Seit zwei Wochen ist über das Schicksal des Mannheimer Fernmeldeturms entschieden: Am 28. Dezember öffnen die Aussichtsplattform und das Drehrestaurant zum letzten Mal - für wie lange, ist noch unklar. Als Grund nennt die Stadtpark Gesellschaft, die Besitzerin der betroffenen Etagen, nötige Sanierungsmaßnahmen. Neuerungen sind etwa beim Brandschutz und der Lüftungstechnik erforderlich. Der technische Teil des Gebäudes, der im Besitz der Deutschen Funkturm GmbH ist, ist hingegen nicht beeinträchtigt.
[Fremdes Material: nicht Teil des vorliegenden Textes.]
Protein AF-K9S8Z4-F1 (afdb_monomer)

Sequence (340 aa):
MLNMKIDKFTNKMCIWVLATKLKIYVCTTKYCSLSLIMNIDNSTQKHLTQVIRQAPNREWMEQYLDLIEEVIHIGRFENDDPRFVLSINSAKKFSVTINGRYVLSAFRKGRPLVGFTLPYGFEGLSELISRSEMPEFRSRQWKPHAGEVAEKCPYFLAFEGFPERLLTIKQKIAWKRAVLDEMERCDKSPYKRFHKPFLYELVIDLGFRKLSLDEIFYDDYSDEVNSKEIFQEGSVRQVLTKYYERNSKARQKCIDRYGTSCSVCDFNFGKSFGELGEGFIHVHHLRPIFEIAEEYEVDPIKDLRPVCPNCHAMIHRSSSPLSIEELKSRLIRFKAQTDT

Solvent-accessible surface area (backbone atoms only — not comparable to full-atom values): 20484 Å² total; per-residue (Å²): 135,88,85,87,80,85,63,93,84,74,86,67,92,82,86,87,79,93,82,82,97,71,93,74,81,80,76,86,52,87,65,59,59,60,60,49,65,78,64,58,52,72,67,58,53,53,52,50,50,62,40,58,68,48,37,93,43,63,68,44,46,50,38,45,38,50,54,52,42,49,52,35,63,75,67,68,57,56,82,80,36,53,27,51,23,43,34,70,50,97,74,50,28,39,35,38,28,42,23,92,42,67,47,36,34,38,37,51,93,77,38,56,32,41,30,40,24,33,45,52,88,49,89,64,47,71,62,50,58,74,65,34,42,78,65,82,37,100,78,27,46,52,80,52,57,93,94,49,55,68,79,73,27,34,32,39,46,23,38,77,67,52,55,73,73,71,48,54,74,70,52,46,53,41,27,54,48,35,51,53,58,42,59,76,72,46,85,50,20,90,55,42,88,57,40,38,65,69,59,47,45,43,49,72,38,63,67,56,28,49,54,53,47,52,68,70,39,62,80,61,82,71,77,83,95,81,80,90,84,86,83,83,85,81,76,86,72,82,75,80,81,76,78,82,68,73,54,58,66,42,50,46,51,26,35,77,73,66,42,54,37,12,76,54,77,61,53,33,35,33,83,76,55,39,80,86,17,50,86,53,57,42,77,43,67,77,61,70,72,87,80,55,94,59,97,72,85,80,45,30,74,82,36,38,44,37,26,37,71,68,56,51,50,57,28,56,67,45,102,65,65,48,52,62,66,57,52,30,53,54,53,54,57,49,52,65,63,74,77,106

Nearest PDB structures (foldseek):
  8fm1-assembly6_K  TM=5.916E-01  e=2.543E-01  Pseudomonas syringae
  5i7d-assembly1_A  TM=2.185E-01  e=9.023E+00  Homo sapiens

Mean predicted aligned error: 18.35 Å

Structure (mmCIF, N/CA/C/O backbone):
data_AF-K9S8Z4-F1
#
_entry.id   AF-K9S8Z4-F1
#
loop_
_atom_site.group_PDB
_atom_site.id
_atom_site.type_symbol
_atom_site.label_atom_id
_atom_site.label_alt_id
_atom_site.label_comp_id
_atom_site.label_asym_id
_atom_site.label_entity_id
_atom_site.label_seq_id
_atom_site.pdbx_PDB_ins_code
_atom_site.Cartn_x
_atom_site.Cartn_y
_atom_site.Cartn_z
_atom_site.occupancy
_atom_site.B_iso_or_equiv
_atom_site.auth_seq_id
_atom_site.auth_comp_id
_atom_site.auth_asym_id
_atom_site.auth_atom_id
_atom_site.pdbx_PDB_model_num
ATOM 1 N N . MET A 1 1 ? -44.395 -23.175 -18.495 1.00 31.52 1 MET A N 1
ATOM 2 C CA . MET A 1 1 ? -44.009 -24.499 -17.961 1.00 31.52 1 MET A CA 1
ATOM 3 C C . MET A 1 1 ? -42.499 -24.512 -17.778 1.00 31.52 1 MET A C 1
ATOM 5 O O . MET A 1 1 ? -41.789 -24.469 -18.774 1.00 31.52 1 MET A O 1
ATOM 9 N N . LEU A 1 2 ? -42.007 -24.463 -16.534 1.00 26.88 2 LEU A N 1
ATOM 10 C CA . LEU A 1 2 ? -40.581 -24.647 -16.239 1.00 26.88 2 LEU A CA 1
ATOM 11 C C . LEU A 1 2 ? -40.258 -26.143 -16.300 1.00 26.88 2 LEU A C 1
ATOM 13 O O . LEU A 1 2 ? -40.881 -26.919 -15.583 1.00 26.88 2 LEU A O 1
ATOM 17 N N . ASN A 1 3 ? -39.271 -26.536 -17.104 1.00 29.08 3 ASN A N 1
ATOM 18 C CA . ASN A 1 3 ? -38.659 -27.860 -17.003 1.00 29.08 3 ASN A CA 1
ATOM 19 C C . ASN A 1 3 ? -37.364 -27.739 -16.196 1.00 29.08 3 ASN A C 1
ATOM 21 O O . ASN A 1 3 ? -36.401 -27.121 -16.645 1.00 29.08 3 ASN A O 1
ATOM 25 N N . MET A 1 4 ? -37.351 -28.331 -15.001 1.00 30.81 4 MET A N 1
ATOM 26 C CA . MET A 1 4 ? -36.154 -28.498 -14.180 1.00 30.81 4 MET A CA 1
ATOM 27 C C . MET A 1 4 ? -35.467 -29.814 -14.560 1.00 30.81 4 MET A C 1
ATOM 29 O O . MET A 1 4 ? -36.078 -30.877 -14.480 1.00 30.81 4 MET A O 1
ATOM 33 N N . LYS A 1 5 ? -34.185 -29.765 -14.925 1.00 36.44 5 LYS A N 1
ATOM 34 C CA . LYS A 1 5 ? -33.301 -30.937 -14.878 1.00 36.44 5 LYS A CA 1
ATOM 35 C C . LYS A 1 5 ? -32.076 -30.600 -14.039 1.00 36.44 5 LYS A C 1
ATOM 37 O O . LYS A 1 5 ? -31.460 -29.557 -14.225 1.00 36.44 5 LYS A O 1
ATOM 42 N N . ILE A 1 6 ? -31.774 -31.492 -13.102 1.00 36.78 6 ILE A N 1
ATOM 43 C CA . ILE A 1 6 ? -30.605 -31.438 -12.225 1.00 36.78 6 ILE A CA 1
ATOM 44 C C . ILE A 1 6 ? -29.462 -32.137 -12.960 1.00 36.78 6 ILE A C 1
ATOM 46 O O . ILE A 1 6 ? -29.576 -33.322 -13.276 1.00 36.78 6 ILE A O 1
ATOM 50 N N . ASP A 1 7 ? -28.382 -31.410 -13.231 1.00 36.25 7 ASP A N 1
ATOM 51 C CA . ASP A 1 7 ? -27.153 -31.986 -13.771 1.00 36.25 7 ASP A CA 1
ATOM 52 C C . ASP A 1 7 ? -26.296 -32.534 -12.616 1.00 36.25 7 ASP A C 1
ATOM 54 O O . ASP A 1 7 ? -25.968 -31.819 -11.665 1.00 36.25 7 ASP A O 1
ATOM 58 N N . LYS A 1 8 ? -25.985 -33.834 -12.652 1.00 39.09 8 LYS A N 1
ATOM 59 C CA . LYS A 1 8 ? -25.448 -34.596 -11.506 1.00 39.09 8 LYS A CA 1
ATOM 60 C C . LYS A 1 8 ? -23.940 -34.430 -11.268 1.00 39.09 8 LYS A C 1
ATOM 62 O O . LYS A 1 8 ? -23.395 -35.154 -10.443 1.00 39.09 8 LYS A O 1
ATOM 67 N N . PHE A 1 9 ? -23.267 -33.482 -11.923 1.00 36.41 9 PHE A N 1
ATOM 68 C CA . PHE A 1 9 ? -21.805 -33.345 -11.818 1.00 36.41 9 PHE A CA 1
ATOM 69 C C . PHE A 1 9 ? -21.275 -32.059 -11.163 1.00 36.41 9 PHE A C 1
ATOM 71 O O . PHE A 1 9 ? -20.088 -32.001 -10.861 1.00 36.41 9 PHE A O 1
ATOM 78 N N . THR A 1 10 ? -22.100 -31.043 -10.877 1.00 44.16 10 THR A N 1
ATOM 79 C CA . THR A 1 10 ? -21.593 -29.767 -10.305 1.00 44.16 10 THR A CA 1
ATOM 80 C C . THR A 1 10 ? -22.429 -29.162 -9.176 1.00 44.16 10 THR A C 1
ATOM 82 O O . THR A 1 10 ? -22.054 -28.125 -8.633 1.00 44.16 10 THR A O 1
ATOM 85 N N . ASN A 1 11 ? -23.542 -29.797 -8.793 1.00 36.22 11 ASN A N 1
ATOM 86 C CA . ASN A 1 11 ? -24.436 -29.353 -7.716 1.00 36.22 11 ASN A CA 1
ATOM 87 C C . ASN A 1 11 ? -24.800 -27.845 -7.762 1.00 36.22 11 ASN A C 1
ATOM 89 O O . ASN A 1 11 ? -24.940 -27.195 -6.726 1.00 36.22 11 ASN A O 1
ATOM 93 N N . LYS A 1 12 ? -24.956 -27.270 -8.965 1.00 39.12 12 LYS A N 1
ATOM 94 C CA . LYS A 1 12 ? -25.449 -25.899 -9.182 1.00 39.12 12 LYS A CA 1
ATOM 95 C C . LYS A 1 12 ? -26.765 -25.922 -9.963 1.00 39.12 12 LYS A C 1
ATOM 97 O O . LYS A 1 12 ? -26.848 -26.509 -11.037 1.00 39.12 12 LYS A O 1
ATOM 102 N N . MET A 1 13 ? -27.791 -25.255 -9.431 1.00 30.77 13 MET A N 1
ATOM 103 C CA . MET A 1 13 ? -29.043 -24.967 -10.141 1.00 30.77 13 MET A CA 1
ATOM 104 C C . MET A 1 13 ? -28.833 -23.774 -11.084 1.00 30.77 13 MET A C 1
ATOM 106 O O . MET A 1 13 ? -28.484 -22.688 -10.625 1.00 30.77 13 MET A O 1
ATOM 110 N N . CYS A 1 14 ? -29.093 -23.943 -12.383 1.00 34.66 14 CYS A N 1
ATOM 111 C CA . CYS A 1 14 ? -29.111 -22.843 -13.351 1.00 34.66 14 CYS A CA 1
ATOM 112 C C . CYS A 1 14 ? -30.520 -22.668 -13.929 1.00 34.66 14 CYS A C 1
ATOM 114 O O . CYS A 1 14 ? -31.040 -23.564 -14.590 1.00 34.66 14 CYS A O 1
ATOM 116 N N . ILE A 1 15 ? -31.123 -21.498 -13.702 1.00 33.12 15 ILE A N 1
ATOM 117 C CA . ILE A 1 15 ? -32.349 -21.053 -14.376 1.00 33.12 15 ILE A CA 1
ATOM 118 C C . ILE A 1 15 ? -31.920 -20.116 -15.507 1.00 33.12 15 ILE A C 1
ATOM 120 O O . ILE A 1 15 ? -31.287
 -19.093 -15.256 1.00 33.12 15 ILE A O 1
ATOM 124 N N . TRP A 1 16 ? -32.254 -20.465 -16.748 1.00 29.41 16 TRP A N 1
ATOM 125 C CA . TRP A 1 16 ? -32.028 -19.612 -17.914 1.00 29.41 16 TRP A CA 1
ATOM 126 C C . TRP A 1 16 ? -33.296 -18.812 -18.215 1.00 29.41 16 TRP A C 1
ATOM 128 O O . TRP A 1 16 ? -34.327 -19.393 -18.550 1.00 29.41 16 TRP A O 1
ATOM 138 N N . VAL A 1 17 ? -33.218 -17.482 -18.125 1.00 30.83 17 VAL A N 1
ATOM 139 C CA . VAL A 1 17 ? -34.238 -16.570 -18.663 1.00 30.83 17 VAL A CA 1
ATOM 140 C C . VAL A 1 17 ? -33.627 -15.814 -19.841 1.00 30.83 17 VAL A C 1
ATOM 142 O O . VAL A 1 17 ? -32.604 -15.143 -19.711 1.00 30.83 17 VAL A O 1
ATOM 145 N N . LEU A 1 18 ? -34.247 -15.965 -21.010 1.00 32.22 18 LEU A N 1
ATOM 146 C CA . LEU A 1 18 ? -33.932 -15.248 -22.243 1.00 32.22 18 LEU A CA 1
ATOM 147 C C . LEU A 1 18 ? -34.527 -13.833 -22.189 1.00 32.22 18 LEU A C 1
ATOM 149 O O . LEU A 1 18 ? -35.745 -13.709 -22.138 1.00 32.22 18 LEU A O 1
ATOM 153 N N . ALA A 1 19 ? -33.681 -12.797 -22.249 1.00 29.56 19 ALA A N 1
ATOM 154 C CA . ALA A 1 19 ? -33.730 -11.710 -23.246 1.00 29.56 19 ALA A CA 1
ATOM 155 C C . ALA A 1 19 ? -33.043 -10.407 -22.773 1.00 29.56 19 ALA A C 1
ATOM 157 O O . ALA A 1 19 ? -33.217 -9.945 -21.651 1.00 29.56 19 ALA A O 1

Fernmeldeturm Mannheim: Kosten im zweistelligen Millionenbereich
Stadtparkchef Michael Schnellbach erwartet hohe Sanierungskosten: "Wir gehen derzeit von einer Größenordnung von 12 bis 15 Millionen Euro aus". Die Pause solle genutzt werden, um das Konzept des baden-württembergischen Baudenkmals anzupassen. Ziel sei es, dass das Bauwerk "bundesdeutsche Bedeutung" erlangt. Sollte dem Fernmeldeturm überregionale Bedeutung zugemessen werden, könnten mehr "dringend benötigte" Fördergelder abgerufen werden.
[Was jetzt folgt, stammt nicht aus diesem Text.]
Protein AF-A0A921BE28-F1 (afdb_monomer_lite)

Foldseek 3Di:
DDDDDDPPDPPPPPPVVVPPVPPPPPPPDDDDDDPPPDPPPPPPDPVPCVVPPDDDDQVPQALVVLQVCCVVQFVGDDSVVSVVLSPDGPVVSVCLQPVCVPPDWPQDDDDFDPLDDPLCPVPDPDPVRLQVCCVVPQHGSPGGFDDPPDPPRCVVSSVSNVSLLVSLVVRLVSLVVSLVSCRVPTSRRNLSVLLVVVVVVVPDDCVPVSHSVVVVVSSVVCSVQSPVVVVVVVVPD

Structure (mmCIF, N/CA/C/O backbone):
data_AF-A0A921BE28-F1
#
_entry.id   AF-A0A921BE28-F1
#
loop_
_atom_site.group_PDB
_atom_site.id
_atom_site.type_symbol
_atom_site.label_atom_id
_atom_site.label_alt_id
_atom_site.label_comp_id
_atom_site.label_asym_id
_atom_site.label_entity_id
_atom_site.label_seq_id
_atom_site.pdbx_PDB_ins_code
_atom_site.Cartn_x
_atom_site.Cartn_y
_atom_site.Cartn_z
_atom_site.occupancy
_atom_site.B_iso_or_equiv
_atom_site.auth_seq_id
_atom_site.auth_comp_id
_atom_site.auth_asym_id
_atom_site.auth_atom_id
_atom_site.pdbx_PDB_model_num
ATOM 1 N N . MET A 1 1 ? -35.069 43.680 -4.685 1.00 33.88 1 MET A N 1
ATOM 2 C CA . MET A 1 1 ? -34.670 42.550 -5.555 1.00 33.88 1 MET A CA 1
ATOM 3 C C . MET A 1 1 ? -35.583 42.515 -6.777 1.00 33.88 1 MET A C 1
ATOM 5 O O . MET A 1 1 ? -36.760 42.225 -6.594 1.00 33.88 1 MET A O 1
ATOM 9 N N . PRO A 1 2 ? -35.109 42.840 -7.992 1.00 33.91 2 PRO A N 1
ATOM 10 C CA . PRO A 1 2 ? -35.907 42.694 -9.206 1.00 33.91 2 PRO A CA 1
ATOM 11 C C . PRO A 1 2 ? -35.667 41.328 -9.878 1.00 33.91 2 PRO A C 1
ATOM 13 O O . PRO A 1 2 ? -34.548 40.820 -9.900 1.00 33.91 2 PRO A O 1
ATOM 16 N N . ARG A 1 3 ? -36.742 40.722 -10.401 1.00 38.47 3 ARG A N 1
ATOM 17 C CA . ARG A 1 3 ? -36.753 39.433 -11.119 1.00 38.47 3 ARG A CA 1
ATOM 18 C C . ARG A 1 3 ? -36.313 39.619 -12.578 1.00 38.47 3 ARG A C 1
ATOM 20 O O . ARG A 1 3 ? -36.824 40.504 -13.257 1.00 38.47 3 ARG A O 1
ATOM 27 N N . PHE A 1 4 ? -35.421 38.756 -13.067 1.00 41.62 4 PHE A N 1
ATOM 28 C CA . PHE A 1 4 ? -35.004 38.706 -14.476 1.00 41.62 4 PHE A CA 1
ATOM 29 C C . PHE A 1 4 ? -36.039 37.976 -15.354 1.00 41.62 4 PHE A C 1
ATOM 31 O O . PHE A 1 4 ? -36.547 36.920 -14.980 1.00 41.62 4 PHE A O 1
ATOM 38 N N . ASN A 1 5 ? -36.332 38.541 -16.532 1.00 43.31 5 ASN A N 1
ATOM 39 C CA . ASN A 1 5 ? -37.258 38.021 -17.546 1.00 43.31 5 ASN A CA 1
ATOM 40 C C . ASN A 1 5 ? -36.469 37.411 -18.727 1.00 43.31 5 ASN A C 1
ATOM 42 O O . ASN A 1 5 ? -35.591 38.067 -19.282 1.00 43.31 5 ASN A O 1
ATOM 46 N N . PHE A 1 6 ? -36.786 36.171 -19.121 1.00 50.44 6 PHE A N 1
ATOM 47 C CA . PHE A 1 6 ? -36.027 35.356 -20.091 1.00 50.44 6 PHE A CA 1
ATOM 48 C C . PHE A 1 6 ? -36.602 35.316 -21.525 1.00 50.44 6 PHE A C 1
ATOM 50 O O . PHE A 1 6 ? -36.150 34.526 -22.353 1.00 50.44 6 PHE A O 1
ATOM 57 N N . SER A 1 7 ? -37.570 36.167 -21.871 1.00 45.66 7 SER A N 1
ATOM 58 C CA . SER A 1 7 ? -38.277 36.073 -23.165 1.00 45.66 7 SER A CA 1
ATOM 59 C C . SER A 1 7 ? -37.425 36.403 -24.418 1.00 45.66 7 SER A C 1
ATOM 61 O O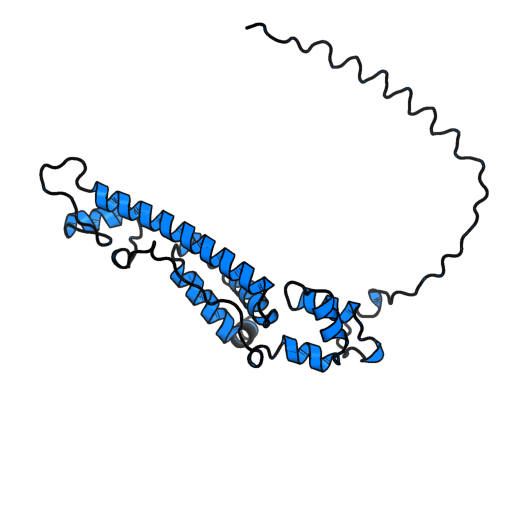 . SER A 1 7 ? -37.728 35.950 -25.520 1.00 45.66 7 SER A O 1
ATOM 63 N N . GLY A 1 8 ? -36.307 37.131 -24.289 1.00 44.69 8 GLY A N 1
ATOM 64 C CA . GLY A 1 8 ? -35.530 37.617 -25.446 1.00 44.69 8 GLY A CA 1
ATOM 65 C C . GLY A 1 8 ? -34.507 36.644 -26.056 1.00 44.69 8 GLY A C 1
ATOM 66 O O . GLY A 1 8 ? -34.058 36.851 -27.182 1.00 44.69 8 GLY A O 1
ATOM 67 N N . TYR A 1 9 ? -34.124 35.572 -25.356 1.00 41.50 9 TYR A N 1
ATOM 68 C CA . TYR A 1 9 ? -32.883 34.848 -25.684 1.00 41.50 9 TYR A CA 1
ATOM 69 C C . TYR A 1 9 ? -33.002 33.848 -26.852 1.00 41.50 9 TYR A C 1
ATOM 71 O O . TYR A 1 9 ? -31.997 33.428 -27.423 1.00 41.50 9 TYR A O 1
ATOM 79 N N . LYS A 1 10 ? -34.222 33.462 -27.256 1.00 41.38 10 LYS A N 1
ATOM 80 C CA . LYS A 1 10 ? -34.430 32.445 -28.310 1.00 41.38 10 LYS A CA 1
ATOM 81 C C . LYS A 1 10 ? -34.503 32.991 -29.741 1.00 41.38 10 LYS A C 1
ATOM 83 O O . LYS A 1 10 ? -34.423 32.197 -30.673 1.00 41.38 10 LYS A O 1
ATOM 88 N N . ARG A 1 11 ? -34.611 34.309 -29.954 1.00 43.69 11 ARG A N 1
ATOM 89 C CA . ARG A 1 11 ? -34.819 34.873 -31.307 1.00 43.69 11 ARG A CA 1
ATOM 90 C C . ARG A 1 11 ? -33.532 35.233 -32.059 1.00 43.69 11 ARG A C 1
ATOM 92 O O . ARG A 1 11 ? -33.551 35.268 -33.281 1.00 43.69 11 ARG A O 1
ATOM 99 N N . GLN A 1 12 ? -32.407 35.432 -31.365 1.00 44.09 12 GLN A N 1
ATOM 100 C CA . GLN A 1 12 ? -31.140 35.837 -31.999 1.00 44.09 12 GLN A CA 1
ATOM 101 C C . GLN A 1 12 ? -30.288 34.675 -32.543 1.00 44.09 12 GLN A C 1
ATOM 103 O O . GLN A 1 12 ? -29.435 34.899 -33.395 1.00 44.09 12 GLN A O 1
ATOM 108 N N . ARG A 1 13 ? -30.525 33.421 -32.128 1.00 41.19 13 ARG A N 1
ATOM 109 C CA . ARG A 1 13 ? -29.727 32.267 -32.596 1.00 41.19 13 ARG A CA 1
ATOM 110 C C . ARG A 1 13 ? -30.124 31.716 -33.972 1.00 41.19 13 ARG A C 1
ATOM 112 O O . ARG A 1 13 ? -29.316 31.036 -34.591 1.00 41.19 13 ARG A O 1
ATOM 119 N N . LEU A 1 14 ? -31.325 32.019 -34.467 1.00 42.12 14 LEU A N 1
ATOM 120 C CA . LEU A 1 14 ? -31.813 31.483 -35.746 1.00 42.12 14 LEU A CA 1
ATOM 121 C C . LEU A 1 14 ? -31.298 32.250 -36.974 1.00 42.12 14 LEU A C 1
ATOM 123 O O . LEU A 1 14 ? -31.186 31.664 -38.043 1.00 42.12 14 LEU A O 1
ATOM 127 N N . VAL A 1 15 ? -30.925 33.525 -36.830 1.00 44.56 15 VAL A N 1
ATOM 128 C CA . VAL A 1 15 ? -30.561 34.370 -37.985 1.00 44.56 15 VAL A CA 1
ATOM 129 C C . VAL A 1 15 ? -29.079 34.230 -38.374 1.00 44.56 15 VAL A C 1
ATOM 131 O O . VAL A 1 15 ? -28.737 34.381 -39.540 1.00 44.56 15 VAL A O 1
ATOM 134 N N . HIS A 1 16 ? -28.192 33.846 -37.445 1.00 39.31 16 HIS A N 1
ATOM 135 C CA . HIS A 1 16 ? -26.770 33.607 -37.753 1.00 39.31 16 HIS A CA 1
ATOM 136 C C . HIS A 1 16 ? -26.469 32.193 -38.281 1.00 39.31 16 HIS A C 1
ATOM 138 O O . HIS A 1 16 ? -25.481 32.010 -38.987 1.00 39.31 16 HIS A O 1
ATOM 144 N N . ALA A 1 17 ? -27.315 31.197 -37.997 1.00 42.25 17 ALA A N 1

Nur wenige Funktürme mit öffentlichem Betrieb
Etwa 15 deutsche Funktürme wurden zur Doppelnutzung von Technik und Tourismus konzipiert - einige davon mussten den Publikumsverkehr bereits vor langer Zeit wieder einstellen, zum Beispiel die Türme in Frankfurt am Main und Köln. Laut der Deutschen Funkturm GmbH ist in manchen Städten eine Rückkehr zum öffentlichen Betrieb wieder konkret geplant, etwa in Hamburg und Dresden.
Der knapp 218 Meter hohe Mannheimer Fernmeldeturm wurde 1975 eröffnet - bewusst zur damaligen Bundesgartenschau. Mit kleineren Unterbrechungen war er seitdem für die Öffentlichkeit geöffnet. Laut der Stadtpark Gesellschaft ist eine Wiedereröffnung fest anvisiert.